OAuth2 Server - Moderately critical - Access bypass - SA-CONTRIB-2025-020

Vulnerability

Overview

CVE-2025-31691 is a missing authorization vulnerability in the Drupal OAuth2 Server module, affecting versions before 2.1.0. The module fails to consistently enforce admin configurations, allowing users to access OAuth2 endpoints even when the server has been administratively disabled [1][2]. This constitutes a forceful browsing issue.

Exploitation

An attacker with network access to a Drupal site running the vulnerable module can exploit this flaw without authentication.

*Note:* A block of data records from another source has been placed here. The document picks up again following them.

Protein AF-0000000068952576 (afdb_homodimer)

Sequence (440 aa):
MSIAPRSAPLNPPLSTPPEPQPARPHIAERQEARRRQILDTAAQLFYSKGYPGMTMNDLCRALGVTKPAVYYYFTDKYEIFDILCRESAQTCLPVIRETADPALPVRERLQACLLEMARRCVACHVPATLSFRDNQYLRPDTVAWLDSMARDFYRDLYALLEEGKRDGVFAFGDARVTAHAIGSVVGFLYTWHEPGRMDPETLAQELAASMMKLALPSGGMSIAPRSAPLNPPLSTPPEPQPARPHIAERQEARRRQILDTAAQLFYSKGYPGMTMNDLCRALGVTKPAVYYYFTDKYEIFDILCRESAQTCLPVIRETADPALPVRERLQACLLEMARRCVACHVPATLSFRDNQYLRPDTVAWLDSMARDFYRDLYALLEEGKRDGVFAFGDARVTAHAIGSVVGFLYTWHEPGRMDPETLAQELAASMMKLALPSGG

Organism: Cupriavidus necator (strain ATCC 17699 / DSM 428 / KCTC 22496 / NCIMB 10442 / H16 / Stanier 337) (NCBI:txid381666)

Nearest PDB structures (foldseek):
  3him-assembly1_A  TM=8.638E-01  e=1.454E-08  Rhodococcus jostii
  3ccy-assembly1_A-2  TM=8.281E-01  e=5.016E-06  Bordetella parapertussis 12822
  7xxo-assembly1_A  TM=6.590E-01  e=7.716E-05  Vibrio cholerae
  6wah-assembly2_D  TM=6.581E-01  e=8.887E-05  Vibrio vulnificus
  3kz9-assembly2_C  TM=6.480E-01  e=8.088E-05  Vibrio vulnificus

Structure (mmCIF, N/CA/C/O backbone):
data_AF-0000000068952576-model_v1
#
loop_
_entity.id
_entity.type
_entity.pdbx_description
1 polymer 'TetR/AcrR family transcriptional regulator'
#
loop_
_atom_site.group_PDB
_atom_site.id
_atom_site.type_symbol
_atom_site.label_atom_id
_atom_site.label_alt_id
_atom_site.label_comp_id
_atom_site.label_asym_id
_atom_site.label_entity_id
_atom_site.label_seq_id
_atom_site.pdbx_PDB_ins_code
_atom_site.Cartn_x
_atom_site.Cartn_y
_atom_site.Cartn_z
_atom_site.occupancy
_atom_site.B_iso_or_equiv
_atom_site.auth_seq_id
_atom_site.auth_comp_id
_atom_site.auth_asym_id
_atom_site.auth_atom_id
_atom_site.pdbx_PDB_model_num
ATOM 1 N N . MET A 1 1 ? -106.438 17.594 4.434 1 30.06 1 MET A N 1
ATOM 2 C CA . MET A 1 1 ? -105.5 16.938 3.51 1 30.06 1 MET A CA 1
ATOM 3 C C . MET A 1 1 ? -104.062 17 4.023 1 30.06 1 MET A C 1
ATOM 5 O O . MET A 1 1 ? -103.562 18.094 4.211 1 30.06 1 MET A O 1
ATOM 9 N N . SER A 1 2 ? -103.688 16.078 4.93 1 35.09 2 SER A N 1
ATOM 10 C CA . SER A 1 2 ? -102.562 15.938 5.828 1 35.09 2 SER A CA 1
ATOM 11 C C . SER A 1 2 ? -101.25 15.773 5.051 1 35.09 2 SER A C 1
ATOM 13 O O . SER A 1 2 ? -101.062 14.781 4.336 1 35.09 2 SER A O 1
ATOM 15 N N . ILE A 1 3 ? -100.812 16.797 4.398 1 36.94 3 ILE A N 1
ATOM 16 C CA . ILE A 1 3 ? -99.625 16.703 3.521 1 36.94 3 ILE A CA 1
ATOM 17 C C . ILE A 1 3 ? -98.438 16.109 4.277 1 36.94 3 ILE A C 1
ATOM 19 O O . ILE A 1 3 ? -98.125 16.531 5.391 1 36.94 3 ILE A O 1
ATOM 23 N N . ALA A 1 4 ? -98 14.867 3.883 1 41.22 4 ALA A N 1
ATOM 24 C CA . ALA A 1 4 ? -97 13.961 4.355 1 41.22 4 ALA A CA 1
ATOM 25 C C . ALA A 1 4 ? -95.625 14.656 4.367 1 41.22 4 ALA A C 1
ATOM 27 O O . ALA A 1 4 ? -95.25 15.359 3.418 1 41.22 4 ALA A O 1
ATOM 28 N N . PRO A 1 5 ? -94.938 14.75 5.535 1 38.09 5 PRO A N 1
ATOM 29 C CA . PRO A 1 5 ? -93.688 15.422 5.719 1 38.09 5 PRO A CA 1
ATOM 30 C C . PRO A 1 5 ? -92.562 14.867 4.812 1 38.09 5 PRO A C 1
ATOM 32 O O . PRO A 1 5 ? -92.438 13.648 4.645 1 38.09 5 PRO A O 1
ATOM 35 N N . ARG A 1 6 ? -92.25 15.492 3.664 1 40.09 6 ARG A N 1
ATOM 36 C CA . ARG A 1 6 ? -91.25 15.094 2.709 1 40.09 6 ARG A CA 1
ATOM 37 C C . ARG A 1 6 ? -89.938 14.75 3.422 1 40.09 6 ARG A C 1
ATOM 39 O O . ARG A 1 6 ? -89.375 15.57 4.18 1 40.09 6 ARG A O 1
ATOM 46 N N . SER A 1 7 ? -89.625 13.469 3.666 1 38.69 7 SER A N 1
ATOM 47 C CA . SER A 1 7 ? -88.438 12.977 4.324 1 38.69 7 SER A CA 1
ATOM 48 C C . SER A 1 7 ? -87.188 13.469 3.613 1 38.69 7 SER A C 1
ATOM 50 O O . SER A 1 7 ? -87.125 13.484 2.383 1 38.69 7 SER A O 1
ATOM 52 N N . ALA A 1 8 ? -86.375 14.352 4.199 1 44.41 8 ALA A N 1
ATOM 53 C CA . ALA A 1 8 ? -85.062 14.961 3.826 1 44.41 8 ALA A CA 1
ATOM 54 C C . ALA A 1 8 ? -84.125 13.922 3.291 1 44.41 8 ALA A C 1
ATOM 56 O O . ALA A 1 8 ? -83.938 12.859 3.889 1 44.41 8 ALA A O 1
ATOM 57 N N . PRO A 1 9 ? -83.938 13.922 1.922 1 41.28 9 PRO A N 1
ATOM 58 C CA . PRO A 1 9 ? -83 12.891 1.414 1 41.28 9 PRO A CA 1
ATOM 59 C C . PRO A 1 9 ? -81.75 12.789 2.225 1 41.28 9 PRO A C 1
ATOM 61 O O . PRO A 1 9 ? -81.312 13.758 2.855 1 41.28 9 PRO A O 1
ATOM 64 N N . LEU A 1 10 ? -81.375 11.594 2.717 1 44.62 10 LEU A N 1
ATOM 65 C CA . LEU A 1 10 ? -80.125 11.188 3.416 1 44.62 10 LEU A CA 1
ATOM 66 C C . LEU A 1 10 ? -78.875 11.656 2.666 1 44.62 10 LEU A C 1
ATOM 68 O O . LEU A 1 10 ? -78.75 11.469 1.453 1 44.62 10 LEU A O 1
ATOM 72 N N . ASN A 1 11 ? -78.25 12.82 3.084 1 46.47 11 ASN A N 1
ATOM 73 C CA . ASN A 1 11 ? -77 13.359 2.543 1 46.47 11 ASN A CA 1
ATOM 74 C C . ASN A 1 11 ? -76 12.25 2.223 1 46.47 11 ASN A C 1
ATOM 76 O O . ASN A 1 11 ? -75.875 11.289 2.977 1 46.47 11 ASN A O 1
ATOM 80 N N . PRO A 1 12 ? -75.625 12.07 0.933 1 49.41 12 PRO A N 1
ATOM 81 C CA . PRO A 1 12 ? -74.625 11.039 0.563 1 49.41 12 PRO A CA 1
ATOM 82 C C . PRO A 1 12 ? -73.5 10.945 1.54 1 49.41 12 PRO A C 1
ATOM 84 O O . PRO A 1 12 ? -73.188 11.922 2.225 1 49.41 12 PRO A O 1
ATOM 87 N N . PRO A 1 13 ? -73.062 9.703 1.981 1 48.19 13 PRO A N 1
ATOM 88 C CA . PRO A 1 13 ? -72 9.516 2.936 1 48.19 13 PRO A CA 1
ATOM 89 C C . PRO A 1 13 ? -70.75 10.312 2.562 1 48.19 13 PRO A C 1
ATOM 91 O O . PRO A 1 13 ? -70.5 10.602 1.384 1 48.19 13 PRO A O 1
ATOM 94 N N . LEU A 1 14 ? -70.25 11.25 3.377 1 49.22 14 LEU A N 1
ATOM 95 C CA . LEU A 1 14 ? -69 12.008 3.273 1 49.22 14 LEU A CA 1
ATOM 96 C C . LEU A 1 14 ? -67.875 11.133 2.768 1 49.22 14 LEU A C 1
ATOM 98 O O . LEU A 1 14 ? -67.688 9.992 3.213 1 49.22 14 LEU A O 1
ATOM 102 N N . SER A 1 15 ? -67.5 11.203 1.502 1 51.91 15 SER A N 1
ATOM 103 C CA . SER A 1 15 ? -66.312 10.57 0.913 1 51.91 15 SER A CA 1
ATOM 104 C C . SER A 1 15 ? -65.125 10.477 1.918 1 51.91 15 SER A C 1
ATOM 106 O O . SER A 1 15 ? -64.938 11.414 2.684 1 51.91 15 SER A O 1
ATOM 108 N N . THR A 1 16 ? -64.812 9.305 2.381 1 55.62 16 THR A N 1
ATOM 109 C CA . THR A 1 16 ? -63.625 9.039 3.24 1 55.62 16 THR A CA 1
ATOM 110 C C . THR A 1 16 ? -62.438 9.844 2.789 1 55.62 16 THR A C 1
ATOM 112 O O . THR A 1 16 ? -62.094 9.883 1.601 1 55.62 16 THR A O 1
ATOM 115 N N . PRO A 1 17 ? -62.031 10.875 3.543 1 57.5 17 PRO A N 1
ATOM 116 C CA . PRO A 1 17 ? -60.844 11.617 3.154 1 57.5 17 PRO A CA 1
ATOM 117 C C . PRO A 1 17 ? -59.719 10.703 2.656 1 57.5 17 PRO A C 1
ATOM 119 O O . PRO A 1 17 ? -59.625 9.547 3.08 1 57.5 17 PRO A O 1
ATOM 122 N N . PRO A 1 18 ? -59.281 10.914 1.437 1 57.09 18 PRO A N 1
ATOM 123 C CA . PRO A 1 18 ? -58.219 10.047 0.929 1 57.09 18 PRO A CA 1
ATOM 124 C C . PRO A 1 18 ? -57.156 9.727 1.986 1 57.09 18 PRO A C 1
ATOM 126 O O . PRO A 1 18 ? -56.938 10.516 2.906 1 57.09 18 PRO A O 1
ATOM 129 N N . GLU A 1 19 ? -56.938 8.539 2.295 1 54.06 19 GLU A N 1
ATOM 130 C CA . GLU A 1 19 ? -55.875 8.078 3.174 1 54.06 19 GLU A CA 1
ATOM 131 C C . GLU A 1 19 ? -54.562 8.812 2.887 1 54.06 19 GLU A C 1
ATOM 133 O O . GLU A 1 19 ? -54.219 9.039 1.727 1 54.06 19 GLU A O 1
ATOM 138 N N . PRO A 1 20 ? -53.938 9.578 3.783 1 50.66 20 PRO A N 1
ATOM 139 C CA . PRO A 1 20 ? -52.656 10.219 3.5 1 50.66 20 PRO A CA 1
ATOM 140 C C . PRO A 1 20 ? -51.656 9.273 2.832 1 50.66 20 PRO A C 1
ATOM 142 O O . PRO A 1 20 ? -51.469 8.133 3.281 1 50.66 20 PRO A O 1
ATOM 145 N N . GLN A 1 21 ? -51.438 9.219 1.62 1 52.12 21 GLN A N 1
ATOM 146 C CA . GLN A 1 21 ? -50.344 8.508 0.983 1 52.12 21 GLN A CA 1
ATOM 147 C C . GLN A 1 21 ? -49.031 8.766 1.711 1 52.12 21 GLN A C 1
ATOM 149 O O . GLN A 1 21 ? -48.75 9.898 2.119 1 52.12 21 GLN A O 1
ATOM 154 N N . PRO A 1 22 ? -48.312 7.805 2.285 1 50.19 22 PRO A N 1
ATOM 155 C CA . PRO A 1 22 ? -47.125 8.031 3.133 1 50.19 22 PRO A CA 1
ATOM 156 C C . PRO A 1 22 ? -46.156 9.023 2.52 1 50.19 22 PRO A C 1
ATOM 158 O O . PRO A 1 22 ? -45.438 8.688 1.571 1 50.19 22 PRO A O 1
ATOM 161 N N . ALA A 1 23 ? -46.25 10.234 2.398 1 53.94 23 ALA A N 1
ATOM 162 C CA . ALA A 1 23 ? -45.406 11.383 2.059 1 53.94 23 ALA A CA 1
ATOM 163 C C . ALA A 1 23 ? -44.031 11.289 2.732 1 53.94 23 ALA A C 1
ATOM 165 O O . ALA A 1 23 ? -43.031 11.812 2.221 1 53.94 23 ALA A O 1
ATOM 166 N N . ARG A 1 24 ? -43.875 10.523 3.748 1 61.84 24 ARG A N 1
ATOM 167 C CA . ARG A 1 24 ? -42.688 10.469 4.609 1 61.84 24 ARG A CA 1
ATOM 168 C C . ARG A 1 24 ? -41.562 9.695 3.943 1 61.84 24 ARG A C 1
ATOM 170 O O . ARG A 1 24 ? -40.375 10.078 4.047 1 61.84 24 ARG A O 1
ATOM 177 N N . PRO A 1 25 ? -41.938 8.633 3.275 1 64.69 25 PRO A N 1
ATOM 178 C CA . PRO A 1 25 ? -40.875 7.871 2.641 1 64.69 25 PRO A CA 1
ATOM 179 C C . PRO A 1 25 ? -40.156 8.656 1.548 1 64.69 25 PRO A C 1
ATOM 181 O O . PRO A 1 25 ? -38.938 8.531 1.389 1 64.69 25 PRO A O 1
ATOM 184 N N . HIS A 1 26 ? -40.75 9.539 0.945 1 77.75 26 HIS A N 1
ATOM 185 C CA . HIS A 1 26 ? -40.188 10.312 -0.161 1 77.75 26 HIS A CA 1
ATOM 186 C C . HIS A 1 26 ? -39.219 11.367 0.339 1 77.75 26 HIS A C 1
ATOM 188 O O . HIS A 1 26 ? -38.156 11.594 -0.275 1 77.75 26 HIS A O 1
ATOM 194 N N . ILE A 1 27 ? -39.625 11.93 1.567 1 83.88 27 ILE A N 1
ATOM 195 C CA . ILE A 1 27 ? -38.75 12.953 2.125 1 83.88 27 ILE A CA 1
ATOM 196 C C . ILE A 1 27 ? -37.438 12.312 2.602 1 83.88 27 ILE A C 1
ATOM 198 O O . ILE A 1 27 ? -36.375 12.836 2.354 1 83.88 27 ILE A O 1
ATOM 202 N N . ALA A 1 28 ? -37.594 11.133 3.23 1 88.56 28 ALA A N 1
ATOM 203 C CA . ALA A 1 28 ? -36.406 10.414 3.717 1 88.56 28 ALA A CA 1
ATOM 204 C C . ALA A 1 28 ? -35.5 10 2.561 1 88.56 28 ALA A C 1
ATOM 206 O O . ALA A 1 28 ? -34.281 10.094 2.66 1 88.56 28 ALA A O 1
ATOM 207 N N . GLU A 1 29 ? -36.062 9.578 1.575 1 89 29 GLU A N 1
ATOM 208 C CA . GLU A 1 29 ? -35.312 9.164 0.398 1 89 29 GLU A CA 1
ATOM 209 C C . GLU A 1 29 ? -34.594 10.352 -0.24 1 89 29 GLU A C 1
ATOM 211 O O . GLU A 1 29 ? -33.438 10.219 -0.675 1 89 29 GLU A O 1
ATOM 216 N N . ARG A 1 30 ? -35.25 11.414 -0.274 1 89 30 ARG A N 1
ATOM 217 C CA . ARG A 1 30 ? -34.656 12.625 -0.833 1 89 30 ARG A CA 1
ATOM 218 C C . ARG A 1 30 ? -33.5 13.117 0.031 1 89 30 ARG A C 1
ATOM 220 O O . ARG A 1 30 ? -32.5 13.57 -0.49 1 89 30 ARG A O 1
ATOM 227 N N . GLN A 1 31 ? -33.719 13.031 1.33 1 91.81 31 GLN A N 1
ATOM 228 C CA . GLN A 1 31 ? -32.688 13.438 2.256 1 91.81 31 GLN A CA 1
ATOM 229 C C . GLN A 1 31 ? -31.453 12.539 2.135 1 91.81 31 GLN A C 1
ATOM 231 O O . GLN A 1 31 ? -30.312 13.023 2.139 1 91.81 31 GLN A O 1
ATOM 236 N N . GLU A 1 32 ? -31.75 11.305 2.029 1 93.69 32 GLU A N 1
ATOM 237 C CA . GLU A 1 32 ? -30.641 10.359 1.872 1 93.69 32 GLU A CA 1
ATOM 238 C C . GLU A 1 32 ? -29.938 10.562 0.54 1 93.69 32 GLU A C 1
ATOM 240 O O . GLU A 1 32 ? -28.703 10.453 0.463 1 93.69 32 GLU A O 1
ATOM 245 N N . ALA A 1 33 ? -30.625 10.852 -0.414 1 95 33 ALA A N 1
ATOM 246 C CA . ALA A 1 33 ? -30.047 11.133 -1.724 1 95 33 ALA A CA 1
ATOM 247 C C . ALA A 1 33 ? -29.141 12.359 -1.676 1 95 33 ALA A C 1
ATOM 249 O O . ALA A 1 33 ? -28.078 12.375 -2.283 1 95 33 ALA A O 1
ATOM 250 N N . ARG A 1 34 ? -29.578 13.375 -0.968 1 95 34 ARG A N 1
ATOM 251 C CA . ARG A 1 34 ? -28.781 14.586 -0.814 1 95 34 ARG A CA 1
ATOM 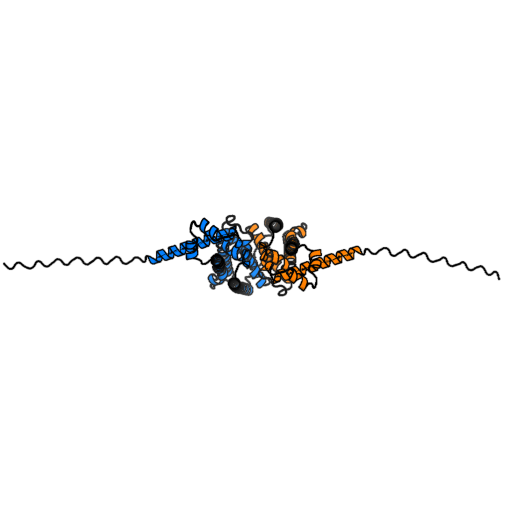252 C C . ARG A 1 34 ? -27.516 14.305 0.005 1 95 34 ARG A C 1
ATOM 254 O O . ARG A 1 34 ? -26.422 14.766 -0.344 1 95 34 ARG A O 1
ATOM 261 N N . ARG A 1 35 ? -27.734 13.617 1.049 1 97.38 35 ARG A N 1
ATOM 262 C CA . ARG A 1 35 ? -26.594 13.219 1.879 1 97.38 35 ARG A CA 1
ATOM 263 C C . ARG A 1 35 ? -25.547 12.477 1.055 1 97.38 35 ARG A C 1
ATOM 265 O O . ARG A 1 35 ? -24.359 12.773 1.147 1 97.38 35 ARG A O 1
ATOM 272 N N . ARG A 1 36 ? -26 11.57 0.236 1 97.44 36 ARG A N 1
ATOM 273 C CA . ARG A 1 36 ? -25.125 10.773 -0.604 1 97.44 36 ARG A CA 1
ATOM 274 C C . ARG A 1 36 ? -24.438 11.641 -1.662 1 97.44 36 ARG A C 1
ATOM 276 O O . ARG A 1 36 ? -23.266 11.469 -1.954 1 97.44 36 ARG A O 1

By directly accessing OAuth2 endpoints, the attacker can bypass the server's disabled state and authenticate via OAuth2, gaining tokens and potentially accessing protected resources [2].

Impact

Successful exploitation results in unauthorized OAuth2 authentication, allowing an attacker to impersonate legitimate users, access private data, or perform actions on behalf of authenticated users. The CVSS severity is moderate, but the access bypass can lead to significant privilege escalation if the OAuth2 server is integrated with other systems.

Mitigation

The vulnerability is fixed in version 2.1.0 of the OAuth2 Server module. Users are strongly advised to upgrade immediately [2]. No workarounds are currently available.